I did the way you suggested , now its fitting the distribution but despite changing the parlimits of different parameters , I am not able to do the appropriate fitting to the distribution.

Shikshit

You must call the func->SetParameters(,) with your best guess for the parameters values.

Rene

Dear Rene Brun

Thanks again for your reply. Before applying the changes you suggested, I too made some changes as per my needs. It is that, i am fitting the given distribution with this function, where “x” used in the “func” represent the given distribution, while “y” refers to some other distribution.
Now by doing so i not even getting any fit however wrong it may be.
The present fit function which i am using is as:

TF1 func = new TF1(“func”,"(y/[0] + [1](1- TMath::Exp(-x/[2]))**[3])", 0,6);
func->SetParameters(0.0005,4.5,10.06,20.0);
func->SetParNames(“r”,“A”,“B”,“C”);
func->SetParLimits(0,0.008,0.0015);
func->SetParLimits(1,-0.05,100.5);
func->SetParLimits(2,-0.5,19.80);
func->SetParLimits(3,-1.001,50.5);
h->Fit(func,“B”,"",0,6);

Regards
Shikshit

Hi ,

I don;t understand your function definition. You are creating a 1D object (TF1) but you use 2 observables (x and y). Do you need to fit a 1D or 1 2D object ?
Anyway, as mentioned before, you need to set good initial parameters to have the fit working or it could be that the function you are creating does not model well your data

Best Regards

Lorenzo

Hi Lorenzo
yes I am fitting a 1-D object and using two variables (x & y) where
x-> dca_distribution of proton to which i am fitting this function
y-> dca_distribution of antiproton which i am just using in this function-(func).

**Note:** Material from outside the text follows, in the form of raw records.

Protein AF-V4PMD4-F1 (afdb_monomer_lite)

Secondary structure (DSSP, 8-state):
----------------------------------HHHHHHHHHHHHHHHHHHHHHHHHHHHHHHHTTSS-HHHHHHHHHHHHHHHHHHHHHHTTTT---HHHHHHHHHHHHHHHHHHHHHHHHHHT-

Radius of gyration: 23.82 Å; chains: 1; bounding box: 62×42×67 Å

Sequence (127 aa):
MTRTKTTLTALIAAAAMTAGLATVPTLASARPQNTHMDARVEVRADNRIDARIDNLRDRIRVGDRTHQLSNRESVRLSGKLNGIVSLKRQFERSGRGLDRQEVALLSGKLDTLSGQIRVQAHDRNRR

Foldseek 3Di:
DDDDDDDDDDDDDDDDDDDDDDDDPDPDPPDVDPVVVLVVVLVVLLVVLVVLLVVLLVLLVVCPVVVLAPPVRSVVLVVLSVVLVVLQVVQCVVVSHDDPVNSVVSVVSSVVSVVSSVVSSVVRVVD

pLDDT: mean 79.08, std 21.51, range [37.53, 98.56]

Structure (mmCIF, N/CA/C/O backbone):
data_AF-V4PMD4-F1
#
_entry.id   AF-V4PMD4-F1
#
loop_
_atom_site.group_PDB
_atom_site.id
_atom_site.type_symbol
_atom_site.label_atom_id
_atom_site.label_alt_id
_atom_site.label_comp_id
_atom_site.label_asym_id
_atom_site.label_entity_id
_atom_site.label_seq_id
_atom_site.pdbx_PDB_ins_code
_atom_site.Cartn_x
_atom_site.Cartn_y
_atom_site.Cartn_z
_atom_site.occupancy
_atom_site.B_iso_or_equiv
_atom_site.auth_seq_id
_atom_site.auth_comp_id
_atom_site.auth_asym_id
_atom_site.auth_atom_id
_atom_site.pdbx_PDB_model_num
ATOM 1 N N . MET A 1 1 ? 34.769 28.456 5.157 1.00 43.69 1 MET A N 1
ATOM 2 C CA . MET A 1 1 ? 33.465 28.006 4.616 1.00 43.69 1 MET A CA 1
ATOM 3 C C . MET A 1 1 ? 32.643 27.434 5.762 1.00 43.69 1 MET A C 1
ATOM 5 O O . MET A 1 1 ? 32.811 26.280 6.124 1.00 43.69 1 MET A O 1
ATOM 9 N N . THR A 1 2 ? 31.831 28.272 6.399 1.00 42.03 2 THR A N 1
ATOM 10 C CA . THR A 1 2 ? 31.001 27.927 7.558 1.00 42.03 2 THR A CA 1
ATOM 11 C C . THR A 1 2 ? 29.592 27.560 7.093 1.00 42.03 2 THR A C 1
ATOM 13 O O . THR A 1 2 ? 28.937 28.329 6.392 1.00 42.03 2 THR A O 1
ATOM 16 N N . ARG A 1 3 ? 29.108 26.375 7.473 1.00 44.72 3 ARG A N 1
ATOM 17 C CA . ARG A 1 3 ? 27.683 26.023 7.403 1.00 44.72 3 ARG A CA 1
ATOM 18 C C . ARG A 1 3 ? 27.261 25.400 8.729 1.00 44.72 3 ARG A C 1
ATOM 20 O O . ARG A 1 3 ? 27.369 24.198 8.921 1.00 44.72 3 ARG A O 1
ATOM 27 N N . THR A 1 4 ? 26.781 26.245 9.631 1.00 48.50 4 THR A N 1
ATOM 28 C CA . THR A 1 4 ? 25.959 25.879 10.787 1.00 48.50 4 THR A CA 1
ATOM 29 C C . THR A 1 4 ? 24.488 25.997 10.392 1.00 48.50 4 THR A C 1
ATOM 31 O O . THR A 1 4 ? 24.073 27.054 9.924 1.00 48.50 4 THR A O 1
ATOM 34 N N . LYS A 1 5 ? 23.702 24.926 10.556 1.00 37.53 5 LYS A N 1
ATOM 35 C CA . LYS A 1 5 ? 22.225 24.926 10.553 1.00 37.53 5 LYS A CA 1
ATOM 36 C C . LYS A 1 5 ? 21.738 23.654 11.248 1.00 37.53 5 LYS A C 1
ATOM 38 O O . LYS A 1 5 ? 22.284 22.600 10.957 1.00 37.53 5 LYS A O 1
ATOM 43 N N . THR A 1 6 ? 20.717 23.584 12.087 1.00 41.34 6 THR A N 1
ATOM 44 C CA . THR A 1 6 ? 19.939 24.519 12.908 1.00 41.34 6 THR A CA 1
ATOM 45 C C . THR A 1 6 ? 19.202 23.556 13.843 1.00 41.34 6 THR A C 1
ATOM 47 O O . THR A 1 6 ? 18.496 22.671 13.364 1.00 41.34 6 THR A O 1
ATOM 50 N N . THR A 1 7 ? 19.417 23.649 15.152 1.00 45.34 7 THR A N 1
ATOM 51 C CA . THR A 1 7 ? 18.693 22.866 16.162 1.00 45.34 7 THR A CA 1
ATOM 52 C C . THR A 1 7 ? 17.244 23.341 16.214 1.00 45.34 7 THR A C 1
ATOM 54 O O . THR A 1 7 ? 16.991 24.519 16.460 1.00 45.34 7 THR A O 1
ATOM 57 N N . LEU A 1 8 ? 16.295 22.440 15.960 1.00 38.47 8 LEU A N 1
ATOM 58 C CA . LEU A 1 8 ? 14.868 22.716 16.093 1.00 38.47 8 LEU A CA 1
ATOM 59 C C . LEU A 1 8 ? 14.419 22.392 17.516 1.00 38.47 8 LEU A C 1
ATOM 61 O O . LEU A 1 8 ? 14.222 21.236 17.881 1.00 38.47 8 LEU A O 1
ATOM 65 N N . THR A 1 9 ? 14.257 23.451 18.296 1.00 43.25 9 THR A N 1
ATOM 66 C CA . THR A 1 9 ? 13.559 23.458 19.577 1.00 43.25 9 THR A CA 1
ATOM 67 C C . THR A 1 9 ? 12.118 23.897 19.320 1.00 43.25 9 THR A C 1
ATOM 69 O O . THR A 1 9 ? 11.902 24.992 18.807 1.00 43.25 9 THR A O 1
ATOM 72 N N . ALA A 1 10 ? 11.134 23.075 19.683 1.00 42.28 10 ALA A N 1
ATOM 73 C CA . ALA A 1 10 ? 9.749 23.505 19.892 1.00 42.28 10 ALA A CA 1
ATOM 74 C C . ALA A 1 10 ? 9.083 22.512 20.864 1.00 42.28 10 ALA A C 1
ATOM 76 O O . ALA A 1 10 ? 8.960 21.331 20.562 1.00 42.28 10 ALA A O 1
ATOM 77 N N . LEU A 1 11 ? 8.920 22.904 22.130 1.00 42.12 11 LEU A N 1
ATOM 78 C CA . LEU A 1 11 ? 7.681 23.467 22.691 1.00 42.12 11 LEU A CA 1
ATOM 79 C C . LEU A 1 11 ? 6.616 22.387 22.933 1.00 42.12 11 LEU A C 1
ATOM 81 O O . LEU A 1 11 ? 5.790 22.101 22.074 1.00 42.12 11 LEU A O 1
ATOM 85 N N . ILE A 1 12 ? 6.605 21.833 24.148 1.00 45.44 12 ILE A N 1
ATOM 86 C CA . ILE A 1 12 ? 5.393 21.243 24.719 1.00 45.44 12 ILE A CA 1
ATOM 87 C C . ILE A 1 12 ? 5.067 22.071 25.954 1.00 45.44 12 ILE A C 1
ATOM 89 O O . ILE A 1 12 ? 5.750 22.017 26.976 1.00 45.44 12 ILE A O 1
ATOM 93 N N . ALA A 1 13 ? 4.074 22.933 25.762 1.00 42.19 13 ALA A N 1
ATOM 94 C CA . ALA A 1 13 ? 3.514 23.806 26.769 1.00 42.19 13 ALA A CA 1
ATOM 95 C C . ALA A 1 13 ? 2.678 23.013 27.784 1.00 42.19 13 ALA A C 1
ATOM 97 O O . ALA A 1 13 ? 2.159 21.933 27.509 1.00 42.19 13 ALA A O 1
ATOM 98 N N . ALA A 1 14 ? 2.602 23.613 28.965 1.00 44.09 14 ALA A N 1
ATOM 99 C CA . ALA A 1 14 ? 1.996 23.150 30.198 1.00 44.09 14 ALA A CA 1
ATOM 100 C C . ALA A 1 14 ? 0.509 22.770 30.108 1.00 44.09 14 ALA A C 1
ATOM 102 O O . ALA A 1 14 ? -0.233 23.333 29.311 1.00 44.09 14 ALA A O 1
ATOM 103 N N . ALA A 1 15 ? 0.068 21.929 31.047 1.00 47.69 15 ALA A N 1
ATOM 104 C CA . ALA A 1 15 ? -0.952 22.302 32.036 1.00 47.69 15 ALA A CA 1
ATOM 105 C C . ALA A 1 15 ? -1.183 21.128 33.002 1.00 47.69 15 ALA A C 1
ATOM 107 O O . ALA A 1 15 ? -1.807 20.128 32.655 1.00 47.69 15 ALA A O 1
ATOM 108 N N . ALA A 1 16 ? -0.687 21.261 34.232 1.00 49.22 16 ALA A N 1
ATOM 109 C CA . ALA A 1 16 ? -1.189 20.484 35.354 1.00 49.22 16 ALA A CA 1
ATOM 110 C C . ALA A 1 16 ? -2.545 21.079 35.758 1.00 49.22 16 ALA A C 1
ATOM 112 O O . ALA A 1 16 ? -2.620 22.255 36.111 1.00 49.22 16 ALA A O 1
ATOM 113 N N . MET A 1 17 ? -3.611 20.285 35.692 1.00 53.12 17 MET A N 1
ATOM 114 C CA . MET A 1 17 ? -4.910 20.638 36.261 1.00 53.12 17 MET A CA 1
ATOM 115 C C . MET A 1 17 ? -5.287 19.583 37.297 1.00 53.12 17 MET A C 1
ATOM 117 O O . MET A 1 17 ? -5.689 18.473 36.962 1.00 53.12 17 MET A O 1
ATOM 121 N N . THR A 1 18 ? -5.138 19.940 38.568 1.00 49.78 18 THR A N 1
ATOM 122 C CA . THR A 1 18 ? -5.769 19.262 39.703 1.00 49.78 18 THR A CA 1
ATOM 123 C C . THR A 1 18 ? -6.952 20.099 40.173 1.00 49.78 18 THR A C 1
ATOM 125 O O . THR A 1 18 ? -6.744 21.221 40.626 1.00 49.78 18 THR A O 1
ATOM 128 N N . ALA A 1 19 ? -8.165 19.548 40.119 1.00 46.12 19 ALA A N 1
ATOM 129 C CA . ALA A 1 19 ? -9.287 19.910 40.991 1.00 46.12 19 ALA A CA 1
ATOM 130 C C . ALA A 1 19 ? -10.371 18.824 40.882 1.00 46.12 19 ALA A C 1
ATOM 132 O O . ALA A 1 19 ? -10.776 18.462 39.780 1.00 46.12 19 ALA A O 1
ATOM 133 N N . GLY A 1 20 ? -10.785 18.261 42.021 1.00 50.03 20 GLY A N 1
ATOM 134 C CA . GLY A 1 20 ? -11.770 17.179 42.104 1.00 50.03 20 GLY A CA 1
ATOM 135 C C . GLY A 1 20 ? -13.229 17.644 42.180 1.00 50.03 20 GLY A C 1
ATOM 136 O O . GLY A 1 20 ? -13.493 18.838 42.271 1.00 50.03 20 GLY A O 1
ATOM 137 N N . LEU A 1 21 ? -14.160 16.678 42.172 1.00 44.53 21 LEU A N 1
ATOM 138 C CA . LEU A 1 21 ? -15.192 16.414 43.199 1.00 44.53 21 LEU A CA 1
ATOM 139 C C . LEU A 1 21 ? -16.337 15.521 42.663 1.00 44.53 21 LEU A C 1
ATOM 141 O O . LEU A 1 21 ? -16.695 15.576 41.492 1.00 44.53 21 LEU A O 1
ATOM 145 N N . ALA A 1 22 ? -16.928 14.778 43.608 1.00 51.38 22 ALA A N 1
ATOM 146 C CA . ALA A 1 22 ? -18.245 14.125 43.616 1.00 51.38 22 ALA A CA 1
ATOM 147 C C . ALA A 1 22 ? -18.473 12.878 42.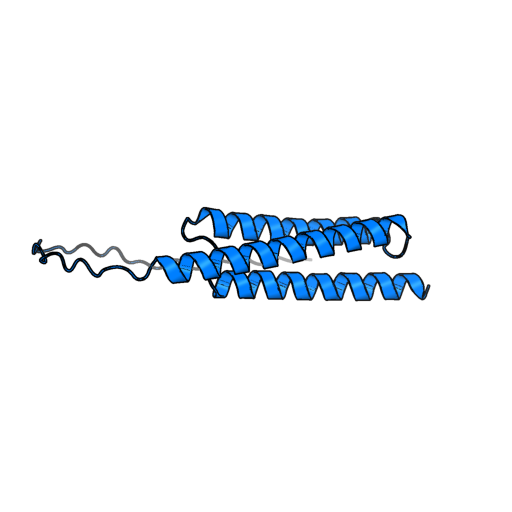732 1.00 51.38 22 ALA A C 1
ATOM 149 O O . ALA A 1 22 ? -18.839 12.942 41.562 1.00 51.38 22 ALA A O 1
ATOM 150 N N . THR A 1 23 ? -18.384 11.706 43.369 1.00 53.09 23 THR A N 1
ATOM 151 C CA . THR A 1 23 ? -18.961 10.445 42.886 1.00 53.09 23 THR A CA 1
ATOM 152 C C . THR A 1 23 ? -20.487 10.479 43.003 1.00 53.09 23 THR A C 1
ATOM 154 O O . THR A 1 23 ? -21.024 10.419 44.109 1.00 53.09 23 THR A O 1
ATOM 157 N N . VAL A 1 24 ? -21.185 10.527 41.869 1.00 58.41 24 VAL A N 1
ATOM 158 C CA . VAL A 1 24 ? -22.630 10.271 41.781 1.00 58.41 24 VAL A CA 1
ATOM 159 C C . VAL A 1 24 ? -22.803 8.890 41.140 1.00 58.41 24 VAL A C 1
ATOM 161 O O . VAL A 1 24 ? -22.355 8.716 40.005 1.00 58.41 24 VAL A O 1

I am just a beginer, and as per my understanding i think i am not understanding to use this variable in a proper way.

here is the whole code in which i am using this fit function.

[b]void dca_fit(){
gROOT->Reset();
gStyle->SetOptFit(1);
TFile *f1 = new TFile(“star_wth_cut_dca_pbarp.root”);

TH1F h = (TH1F)f1->Get(“hdca_protonP_5”);

TH1F h1 = (TH1F)f1->Get(“hdca_protonN_5”);

TCanvas *c1 = new TCanvas(“c1”, “”, 600, 600);

c1->SetBorderMode(1);
c1->SetFillColor(kWhite);
// gStyle->SetOptStat("");

TAxis *x = h->GetXaxis();
//x->SetTitle(“p(#bar{p}){DCA}");
x->SetTitle("p
{DCA}”);

x->SetTitleColor(kBlack);
TAxis *y = h->GetYaxis();
y->SetTitle(“Counts”);
//h->SetMinimum(0);
//f1.ls();
h->SetLineColor(2);
h->SetMarkerColor(2);
h->SetLineWidth(2);
h->SetMarkerStyle(29);
h->Draw("");

Float_t hdca_protonP_5=0;
Float_t hdca_protonN_5=0;
Float_t hdca_protonP_5=x;
Float_t hdca_protonN_5=y;

TF1 func = new TF1(“func”,"(y/[0] + [1](1- TMath::Exp(-x/[2]))**[3])", 0,6);
func->SetParameters(0.0005,4.5,10.06,20.0);
func->SetParNames(“r”,“A”,“B”,“C”);
func->SetParLimits(0,0.008,0.0015);
func->SetParLimits(1,-0.05,100.5);
func->SetParLimits(2,-0.5,19.80);
func->SetParLimits(3,-1.001,50.5);

h->Fit(func,“B”,"",0,4);

}
[/b]

Regards
Shikshit

HI,

you cannot fit a 1D histogram with a 2D function. Furthermore, you cannot create a TF1 using a formula expression depending on the varaibles “x” and “y”. You would need eventually to create a TF2 and fit a 2D histogram

Lorenzo

Hi Lorenzo

Well let me clarify certain things

1. I am not using 2-D function.
2. While using a fit function, (my approach could be totally wrong ) but what i am trying to derive is :
Fitting my given dca_distribution with the fit function “y/[0] + [1]*(1- TMath::Exp(-x/[2]))**[3])”, where, i am using two variables x & y.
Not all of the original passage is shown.